◆ SOURCE MATERIAL:

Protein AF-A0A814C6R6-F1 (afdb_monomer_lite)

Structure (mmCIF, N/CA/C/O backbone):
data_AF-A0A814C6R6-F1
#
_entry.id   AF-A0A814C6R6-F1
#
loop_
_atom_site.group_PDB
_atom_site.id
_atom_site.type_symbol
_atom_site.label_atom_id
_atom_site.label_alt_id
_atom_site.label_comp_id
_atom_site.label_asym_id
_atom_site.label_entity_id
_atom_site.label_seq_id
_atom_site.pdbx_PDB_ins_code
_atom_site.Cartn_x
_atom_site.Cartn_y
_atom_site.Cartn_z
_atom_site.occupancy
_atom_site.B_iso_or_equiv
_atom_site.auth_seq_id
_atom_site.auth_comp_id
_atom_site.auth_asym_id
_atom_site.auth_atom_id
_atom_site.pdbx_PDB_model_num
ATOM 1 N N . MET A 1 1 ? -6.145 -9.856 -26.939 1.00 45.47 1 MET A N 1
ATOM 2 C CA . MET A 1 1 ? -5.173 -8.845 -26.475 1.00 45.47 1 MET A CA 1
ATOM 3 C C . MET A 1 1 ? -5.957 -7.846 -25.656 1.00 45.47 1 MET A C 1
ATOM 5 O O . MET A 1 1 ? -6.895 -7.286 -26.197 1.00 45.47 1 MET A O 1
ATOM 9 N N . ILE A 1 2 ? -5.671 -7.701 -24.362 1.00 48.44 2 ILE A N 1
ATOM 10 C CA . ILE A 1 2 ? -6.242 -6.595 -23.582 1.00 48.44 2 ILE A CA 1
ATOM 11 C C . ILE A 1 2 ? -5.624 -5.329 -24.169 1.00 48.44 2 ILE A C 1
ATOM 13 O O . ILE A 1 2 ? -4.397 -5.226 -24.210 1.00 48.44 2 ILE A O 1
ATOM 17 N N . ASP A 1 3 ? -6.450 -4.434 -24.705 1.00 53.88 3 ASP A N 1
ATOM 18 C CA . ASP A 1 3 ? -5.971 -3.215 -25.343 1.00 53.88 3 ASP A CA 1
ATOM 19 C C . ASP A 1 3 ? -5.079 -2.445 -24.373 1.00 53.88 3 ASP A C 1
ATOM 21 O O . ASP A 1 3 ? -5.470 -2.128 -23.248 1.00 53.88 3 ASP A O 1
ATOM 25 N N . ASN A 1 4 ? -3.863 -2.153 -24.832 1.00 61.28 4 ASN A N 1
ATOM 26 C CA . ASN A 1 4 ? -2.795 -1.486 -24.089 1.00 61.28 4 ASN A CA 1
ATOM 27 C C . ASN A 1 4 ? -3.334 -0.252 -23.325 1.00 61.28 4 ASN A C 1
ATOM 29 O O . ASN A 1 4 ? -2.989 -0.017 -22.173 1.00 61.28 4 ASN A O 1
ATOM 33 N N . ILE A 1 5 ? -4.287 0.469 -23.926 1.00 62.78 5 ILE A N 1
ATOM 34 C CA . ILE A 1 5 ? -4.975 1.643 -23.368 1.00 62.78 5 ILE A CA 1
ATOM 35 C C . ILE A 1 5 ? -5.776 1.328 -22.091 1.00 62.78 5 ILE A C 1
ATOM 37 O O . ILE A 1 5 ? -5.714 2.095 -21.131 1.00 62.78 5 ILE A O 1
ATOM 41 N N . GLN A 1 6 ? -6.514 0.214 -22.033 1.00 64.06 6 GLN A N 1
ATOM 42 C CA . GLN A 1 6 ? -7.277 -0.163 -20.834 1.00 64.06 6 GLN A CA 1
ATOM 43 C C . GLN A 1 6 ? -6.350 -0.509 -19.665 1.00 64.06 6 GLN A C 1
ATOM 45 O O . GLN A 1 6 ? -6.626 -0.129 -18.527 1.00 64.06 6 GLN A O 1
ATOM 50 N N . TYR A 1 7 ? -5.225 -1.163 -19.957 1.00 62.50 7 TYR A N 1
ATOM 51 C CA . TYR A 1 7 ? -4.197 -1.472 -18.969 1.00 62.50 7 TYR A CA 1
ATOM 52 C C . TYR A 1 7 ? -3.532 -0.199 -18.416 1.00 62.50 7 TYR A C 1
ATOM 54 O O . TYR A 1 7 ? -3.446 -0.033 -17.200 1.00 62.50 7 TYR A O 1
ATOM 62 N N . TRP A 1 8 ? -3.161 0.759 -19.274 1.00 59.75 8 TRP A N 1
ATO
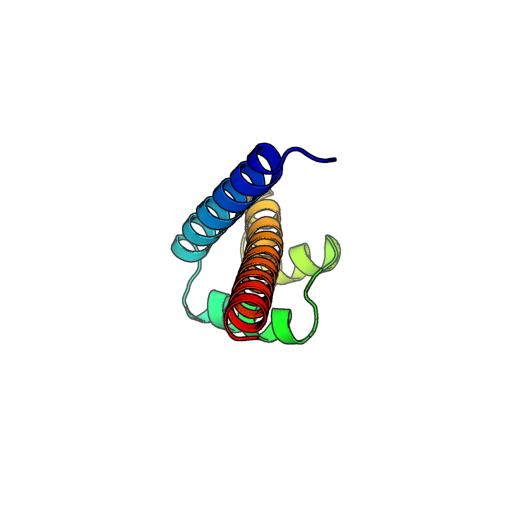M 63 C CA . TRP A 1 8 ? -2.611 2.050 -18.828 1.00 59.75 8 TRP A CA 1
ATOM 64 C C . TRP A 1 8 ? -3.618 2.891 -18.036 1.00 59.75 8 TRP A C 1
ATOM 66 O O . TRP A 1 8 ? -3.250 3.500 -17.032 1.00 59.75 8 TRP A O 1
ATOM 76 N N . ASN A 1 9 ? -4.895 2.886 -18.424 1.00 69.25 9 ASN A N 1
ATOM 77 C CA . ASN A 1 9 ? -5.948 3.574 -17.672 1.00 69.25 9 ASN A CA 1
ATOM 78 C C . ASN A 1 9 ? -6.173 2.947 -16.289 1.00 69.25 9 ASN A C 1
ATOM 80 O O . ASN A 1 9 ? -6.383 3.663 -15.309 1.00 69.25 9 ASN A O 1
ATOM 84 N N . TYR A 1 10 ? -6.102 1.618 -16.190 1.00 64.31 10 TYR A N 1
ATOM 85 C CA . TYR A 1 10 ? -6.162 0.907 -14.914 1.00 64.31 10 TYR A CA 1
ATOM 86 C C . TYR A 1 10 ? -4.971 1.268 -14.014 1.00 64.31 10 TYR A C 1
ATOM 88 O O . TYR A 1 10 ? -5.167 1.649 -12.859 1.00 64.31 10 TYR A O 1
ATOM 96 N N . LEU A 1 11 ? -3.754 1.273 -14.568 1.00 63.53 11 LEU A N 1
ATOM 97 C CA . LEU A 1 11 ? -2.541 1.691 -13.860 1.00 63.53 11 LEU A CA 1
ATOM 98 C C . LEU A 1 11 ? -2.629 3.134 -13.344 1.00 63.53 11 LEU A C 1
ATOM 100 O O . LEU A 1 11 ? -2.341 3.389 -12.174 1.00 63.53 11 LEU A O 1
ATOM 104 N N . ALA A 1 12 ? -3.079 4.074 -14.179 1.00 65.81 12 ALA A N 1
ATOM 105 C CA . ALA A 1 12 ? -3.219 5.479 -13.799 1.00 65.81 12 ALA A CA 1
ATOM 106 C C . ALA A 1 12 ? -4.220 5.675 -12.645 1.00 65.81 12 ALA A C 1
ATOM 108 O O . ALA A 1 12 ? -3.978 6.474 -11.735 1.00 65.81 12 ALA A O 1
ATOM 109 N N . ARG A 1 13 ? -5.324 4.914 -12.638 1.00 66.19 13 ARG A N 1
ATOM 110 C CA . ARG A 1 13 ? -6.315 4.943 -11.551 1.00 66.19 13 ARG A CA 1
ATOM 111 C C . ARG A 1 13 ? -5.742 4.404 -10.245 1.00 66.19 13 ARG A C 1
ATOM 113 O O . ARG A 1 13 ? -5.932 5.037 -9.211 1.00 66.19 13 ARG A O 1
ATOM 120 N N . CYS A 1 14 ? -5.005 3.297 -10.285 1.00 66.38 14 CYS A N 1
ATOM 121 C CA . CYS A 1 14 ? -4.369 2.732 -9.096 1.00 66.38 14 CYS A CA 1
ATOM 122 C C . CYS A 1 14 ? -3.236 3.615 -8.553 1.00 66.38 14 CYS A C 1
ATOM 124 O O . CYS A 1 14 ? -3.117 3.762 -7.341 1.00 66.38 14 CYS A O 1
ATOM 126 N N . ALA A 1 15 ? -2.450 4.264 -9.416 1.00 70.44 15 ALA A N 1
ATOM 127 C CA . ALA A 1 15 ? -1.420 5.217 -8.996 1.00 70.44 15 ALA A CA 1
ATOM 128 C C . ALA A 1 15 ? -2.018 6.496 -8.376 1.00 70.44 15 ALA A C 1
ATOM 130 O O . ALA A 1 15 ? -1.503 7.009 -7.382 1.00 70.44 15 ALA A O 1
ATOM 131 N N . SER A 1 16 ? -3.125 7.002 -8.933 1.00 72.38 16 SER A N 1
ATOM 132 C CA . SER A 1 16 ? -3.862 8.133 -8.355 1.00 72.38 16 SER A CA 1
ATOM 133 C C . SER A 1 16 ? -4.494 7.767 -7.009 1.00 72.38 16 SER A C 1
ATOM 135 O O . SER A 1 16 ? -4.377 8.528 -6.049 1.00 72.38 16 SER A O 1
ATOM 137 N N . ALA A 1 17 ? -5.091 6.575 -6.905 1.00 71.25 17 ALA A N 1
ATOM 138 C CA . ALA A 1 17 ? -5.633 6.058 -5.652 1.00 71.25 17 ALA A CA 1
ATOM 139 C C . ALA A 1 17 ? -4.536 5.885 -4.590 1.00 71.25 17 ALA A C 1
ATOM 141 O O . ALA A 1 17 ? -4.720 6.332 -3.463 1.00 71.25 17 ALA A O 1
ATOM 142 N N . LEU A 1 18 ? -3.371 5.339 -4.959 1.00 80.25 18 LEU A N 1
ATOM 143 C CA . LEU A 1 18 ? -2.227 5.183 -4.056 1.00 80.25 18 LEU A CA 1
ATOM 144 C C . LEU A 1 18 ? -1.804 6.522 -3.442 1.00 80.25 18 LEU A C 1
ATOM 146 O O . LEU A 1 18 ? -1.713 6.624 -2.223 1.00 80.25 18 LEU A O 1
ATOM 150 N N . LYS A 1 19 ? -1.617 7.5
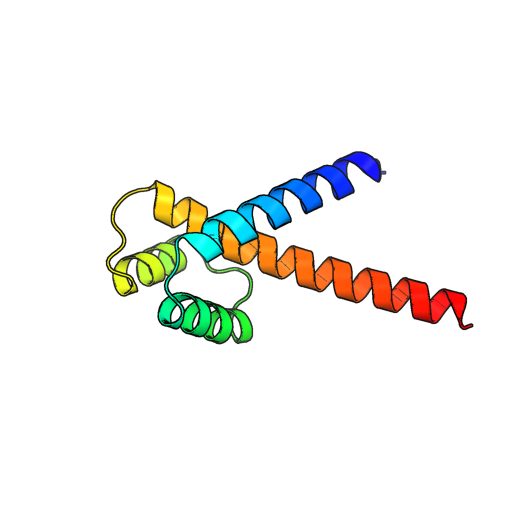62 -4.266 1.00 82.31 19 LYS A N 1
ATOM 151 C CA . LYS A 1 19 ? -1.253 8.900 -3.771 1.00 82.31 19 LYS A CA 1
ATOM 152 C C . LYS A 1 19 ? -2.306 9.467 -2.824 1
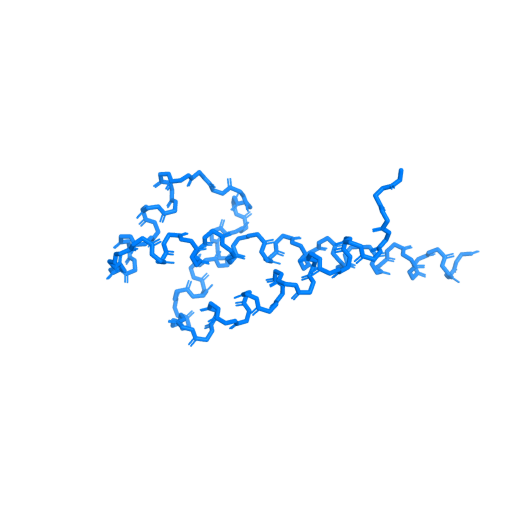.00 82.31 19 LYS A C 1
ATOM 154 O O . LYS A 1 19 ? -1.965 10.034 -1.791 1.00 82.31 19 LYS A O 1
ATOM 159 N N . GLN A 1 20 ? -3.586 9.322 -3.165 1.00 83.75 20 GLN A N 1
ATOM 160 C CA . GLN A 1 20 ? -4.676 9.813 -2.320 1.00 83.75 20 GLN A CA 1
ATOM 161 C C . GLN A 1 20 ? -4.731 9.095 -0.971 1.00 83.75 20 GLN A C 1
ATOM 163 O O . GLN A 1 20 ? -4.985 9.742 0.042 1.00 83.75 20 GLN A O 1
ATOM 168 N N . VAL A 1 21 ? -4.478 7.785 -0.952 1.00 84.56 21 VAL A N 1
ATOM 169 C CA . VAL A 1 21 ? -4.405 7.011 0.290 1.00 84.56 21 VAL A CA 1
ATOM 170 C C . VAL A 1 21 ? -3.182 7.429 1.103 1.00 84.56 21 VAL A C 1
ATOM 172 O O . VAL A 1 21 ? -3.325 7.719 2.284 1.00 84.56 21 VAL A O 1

...

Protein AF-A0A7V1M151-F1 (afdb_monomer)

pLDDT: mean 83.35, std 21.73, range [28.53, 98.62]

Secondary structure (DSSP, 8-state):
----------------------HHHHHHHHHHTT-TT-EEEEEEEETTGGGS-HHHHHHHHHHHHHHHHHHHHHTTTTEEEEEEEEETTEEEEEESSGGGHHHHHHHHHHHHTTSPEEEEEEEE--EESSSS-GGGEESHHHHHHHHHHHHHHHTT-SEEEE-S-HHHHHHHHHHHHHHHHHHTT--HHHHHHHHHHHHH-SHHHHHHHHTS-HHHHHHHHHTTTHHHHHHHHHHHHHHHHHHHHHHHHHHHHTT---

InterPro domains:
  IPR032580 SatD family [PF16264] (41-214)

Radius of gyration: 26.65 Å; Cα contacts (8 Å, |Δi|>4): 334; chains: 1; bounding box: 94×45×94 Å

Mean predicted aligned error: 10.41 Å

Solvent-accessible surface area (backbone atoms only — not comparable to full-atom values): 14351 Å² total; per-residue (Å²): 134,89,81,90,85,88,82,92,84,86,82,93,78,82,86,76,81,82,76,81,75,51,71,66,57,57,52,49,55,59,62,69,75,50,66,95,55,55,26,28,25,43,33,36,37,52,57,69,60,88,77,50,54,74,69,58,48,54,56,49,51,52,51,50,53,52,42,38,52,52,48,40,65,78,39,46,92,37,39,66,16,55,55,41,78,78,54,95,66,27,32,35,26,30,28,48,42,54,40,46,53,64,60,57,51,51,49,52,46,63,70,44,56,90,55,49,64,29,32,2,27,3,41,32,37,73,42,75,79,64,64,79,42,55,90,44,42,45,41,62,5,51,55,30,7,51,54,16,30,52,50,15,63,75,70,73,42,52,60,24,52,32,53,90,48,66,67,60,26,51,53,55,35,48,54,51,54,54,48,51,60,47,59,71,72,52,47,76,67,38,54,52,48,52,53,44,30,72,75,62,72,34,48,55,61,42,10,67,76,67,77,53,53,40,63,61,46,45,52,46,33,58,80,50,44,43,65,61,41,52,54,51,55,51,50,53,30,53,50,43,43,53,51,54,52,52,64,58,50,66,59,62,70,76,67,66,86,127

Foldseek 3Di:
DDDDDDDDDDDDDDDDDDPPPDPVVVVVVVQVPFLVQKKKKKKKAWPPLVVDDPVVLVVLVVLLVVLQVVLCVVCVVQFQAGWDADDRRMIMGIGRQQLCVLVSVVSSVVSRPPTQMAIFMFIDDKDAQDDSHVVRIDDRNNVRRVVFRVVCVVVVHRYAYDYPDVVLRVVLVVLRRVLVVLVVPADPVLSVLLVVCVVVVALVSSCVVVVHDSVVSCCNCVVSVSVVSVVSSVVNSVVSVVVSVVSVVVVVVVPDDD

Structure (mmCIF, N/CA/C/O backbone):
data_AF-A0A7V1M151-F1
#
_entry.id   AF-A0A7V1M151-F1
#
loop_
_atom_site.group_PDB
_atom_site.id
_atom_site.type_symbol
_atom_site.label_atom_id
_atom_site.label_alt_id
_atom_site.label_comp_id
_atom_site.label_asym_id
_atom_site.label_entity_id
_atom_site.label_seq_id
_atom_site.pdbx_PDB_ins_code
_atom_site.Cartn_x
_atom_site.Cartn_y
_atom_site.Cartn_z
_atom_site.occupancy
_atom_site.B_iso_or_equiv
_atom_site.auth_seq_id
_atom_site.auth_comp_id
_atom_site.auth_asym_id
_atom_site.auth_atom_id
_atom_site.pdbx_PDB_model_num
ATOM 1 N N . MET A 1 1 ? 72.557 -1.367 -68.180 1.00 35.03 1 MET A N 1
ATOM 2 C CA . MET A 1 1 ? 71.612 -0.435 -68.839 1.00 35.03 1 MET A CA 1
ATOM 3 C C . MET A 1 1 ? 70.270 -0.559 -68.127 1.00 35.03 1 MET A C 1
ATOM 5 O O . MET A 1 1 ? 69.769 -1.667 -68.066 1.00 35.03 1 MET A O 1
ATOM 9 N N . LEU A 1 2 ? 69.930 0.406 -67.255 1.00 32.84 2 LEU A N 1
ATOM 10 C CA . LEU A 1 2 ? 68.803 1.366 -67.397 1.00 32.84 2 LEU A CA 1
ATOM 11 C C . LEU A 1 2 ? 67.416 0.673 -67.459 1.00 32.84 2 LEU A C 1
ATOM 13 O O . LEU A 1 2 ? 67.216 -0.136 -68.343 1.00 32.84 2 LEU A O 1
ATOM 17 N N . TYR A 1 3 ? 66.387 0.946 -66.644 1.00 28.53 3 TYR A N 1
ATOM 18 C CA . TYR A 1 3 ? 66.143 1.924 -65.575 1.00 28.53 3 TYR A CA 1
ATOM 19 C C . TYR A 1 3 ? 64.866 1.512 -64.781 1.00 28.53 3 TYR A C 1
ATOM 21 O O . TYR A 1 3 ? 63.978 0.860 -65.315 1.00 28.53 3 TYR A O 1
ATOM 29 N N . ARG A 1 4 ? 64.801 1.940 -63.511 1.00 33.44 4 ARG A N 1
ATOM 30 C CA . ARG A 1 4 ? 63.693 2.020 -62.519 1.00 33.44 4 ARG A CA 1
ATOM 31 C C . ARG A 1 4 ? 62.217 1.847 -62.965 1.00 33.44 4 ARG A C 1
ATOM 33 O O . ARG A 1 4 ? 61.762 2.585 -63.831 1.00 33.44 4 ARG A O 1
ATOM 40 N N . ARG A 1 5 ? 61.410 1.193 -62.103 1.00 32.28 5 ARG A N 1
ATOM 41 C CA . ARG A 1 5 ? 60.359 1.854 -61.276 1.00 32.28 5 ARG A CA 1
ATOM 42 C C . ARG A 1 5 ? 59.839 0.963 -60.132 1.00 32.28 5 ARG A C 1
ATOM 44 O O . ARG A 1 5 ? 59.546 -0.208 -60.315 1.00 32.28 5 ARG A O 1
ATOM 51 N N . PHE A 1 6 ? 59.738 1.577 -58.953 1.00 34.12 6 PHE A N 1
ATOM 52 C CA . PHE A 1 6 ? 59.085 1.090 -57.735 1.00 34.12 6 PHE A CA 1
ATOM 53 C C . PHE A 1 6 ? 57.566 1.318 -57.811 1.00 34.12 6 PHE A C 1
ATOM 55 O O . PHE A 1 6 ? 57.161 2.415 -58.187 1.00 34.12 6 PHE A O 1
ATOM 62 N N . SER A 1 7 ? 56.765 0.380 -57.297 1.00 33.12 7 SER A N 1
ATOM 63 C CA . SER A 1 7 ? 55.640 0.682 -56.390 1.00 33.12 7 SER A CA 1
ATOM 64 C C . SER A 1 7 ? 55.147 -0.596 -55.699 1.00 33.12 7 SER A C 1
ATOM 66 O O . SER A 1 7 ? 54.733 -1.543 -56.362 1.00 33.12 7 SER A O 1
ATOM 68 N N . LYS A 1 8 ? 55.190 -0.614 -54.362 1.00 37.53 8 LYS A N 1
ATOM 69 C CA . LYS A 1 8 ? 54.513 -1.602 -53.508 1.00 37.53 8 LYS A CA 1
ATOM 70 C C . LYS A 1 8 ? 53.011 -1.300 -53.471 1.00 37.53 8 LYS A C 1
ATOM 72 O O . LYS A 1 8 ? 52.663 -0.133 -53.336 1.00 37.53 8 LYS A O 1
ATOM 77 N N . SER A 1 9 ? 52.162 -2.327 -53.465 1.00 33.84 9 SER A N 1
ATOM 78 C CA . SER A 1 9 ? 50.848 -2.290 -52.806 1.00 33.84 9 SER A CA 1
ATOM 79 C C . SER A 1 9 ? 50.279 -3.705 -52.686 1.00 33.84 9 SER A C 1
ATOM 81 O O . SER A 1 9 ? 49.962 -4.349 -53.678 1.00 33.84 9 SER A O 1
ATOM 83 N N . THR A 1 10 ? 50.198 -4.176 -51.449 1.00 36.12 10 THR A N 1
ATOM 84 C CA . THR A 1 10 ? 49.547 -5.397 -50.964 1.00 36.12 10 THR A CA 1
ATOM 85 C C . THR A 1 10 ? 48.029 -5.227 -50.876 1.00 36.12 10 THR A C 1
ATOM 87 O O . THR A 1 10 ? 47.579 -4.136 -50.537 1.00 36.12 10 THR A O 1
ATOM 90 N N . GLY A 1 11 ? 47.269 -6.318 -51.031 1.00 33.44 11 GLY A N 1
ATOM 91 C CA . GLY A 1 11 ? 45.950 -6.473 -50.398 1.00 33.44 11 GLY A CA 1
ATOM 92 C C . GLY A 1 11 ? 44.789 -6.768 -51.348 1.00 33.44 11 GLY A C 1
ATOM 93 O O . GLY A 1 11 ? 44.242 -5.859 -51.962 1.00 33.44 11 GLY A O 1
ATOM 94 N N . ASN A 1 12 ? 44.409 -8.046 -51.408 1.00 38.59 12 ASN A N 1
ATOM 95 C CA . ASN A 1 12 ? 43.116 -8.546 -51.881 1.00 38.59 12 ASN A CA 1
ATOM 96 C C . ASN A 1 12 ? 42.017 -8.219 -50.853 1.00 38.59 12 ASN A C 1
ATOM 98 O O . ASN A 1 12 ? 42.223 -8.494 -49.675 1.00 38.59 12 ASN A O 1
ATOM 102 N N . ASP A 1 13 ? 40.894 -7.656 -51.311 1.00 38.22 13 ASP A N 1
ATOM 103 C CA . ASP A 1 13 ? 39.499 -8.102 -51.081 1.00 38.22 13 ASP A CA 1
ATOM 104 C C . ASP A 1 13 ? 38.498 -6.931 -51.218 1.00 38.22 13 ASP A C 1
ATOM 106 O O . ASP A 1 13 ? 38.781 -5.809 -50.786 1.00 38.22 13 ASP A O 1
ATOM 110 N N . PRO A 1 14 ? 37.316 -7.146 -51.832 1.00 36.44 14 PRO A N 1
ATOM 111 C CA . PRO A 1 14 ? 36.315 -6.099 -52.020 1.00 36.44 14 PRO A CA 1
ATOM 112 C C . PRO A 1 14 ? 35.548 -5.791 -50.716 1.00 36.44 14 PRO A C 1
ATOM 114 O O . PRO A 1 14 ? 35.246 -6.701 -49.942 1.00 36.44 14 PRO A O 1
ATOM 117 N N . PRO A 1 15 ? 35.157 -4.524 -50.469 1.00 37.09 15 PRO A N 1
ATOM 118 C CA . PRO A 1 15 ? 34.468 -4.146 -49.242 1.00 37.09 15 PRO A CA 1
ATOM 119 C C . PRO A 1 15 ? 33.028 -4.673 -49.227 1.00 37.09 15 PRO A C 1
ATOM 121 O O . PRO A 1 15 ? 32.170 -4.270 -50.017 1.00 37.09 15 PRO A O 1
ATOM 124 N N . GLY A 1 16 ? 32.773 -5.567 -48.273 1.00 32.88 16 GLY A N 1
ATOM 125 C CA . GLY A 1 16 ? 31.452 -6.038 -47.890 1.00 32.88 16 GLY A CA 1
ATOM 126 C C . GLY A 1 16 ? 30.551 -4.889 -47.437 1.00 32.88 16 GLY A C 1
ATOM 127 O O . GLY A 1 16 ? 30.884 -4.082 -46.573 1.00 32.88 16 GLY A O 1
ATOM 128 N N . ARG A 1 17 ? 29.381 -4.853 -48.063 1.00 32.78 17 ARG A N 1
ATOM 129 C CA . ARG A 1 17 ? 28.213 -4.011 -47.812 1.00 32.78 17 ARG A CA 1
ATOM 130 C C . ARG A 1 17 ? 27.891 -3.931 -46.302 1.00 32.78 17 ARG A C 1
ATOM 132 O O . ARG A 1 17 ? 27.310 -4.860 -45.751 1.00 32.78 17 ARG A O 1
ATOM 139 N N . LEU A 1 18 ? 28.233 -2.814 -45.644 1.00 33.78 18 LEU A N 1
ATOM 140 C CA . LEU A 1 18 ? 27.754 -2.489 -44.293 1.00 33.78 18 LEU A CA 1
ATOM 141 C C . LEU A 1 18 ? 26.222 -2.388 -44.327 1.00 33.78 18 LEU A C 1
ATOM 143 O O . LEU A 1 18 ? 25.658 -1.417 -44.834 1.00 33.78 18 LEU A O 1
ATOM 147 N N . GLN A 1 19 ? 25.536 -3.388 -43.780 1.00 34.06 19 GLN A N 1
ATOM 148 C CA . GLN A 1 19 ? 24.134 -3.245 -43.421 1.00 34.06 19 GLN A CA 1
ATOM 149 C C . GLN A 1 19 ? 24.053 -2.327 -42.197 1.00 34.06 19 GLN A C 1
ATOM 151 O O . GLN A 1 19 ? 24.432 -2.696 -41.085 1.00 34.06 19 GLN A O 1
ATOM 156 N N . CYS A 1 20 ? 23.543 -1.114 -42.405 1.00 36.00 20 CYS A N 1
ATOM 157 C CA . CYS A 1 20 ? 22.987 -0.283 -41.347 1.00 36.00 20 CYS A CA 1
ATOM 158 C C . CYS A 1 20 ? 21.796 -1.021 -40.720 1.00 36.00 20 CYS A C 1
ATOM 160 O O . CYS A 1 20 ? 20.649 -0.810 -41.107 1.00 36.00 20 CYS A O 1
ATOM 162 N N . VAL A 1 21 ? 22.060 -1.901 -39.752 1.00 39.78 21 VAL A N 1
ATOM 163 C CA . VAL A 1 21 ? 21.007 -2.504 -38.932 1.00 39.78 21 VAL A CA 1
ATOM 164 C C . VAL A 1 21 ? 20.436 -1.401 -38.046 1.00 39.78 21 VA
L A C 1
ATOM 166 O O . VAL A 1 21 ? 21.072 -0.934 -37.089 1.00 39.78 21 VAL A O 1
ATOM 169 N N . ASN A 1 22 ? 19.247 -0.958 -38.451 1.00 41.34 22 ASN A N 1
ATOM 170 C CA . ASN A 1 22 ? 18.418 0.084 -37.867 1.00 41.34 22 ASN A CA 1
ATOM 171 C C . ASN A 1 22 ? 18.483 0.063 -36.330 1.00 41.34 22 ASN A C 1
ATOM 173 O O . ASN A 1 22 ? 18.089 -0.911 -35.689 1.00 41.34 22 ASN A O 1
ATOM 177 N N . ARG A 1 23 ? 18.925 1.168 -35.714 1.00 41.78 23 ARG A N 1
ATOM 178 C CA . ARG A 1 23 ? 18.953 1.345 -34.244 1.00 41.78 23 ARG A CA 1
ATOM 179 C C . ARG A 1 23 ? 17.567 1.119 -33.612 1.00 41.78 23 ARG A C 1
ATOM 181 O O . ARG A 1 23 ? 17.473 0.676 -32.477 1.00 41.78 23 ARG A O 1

◆ PROBLEM REQUIREMENTS:
Set down, unchanged, only those lines above that fall between the line with "ATOM 52 C CA" and the line with "ATOM 102 N N", the two end lines included.

◆ WRITTEN RESPONSE:
ATOM 52 C CA . PHE A 1 6 ? 59.085 1.090 -57.735 1.00 34.12 6 PHE A CA 1
ATOM 53 C C . PHE A 1 6 ? 57.566 1.318 -57.811 1.00 34.12 6 PHE A C 1
ATOM 55 O O . PHE A 1 6 ? 57.161 2.415 -58.187 1.00 34.12 6 PHE A O 1
ATOM 62 N N . SER A 1 7 ? 56.765 0.380 -57.297 1.00 33.12 7 SER A N 1
ATOM 63 C CA . SER A 1 7 ? 55.640 0.682 -56.390 1.00 33.12 7 SER A CA 1
ATOM 64 C C . SER A 1 7 ? 55.147 -0.596 -55.699 1.00 33.12 7 SER A C 1
ATOM 66 O O . SER A 1 7 ? 54.733 -1.543 -56.362 1.00 33.12 7 SER A O 1
ATOM 68 N N . LYS A 1 8 ? 55.190 -0.614 -54.362 1.00 37.53 8 LYS A N 1
ATOM 69 C CA . LYS A 1 8 ? 54.513 -1.602 -53.508 1.00 37.53 8 LYS A CA 1
ATOM 70 C C . LYS A 1 8 ? 53.011 -1.300 -53.471 1.00 37.53 8 LYS A C 1
ATOM 72 O O . LYS A 1 8 ? 52.663 -0.133 -53.336 1.00 37.53 8 LYS A O 1
ATOM 77 N N . SER A 1 9 ? 52.162 -2.327 -53.465 1.00 33.84 9 SER A N 1
ATOM 78 C CA . SER A 1 9 ? 50.848 -2.290 -52.806 1.00 33.84 9 SER A CA 1
ATOM 79 C C . SER A 1 9 ? 50.279 -3.705 -52.686 1.00 33.84 9 SER A C 1
ATOM 81 O O . SER A 1 9 ? 49.962 -4.349 -53.678 1.00 33.84 9 SER A O 1
ATOM 83 N N . THR A 1 10 ? 50.198 -4.176 -51.449 1.00 36.12 10 THR A N 1
ATOM 84 C CA . THR A 1 10 ? 49.547 -5.397 -50.964 1.00 36.12 10 THR A CA 1
ATOM 85 C C . THR A 1 10 ? 48.029 -5.227 -50.876 1.00 36.12 10 THR A C 1
ATOM 87 O O . THR A 1 10 ? 47.579 -4.136 -50.537 1.00 36.12 10 THR A O 1
ATOM 90 N N . GLY A 1 11 ? 47.269 -6.318 -51.031 1.00 33.44 11 GLY A N 1
ATOM 91 C CA . GLY A 1 11 ? 45.950 -6.473 -50.398 1.00 33.44 11 GLY A CA 1
ATOM 92 C C . GLY A 1 11 ? 44.789 -6.768 -51.348 1.00 33.44 11 GLY A C 1
ATOM 93 O O . GLY A 1 11 ? 44.242 -5.859 -51.962 1.00 33.44 11 GLY A O 1
ATOM 94 N N . ASN A 1 12 ? 44.409 -8.046 -51.408 1.00 38.59 12 ASN A N 1
ATOM 95 C CA . ASN A 1 12 ? 43.116 -8.546 -51.881 1.00 38.59 12 ASN A CA 1
ATOM 96 C C . ASN A 1 12 ? 42.017 -8.219 -50.853 1.00 38.59 12 ASN A C 1
ATOM 98 O O . ASN A 1 12 ? 42.223 -8.494 -49.675 1.00 38.59 12 ASN A O 1
ATOM 102 N N . ASP A 1 13 ? 40.894 -7.656 -51.311 1.00 38.22 13 ASP A N 1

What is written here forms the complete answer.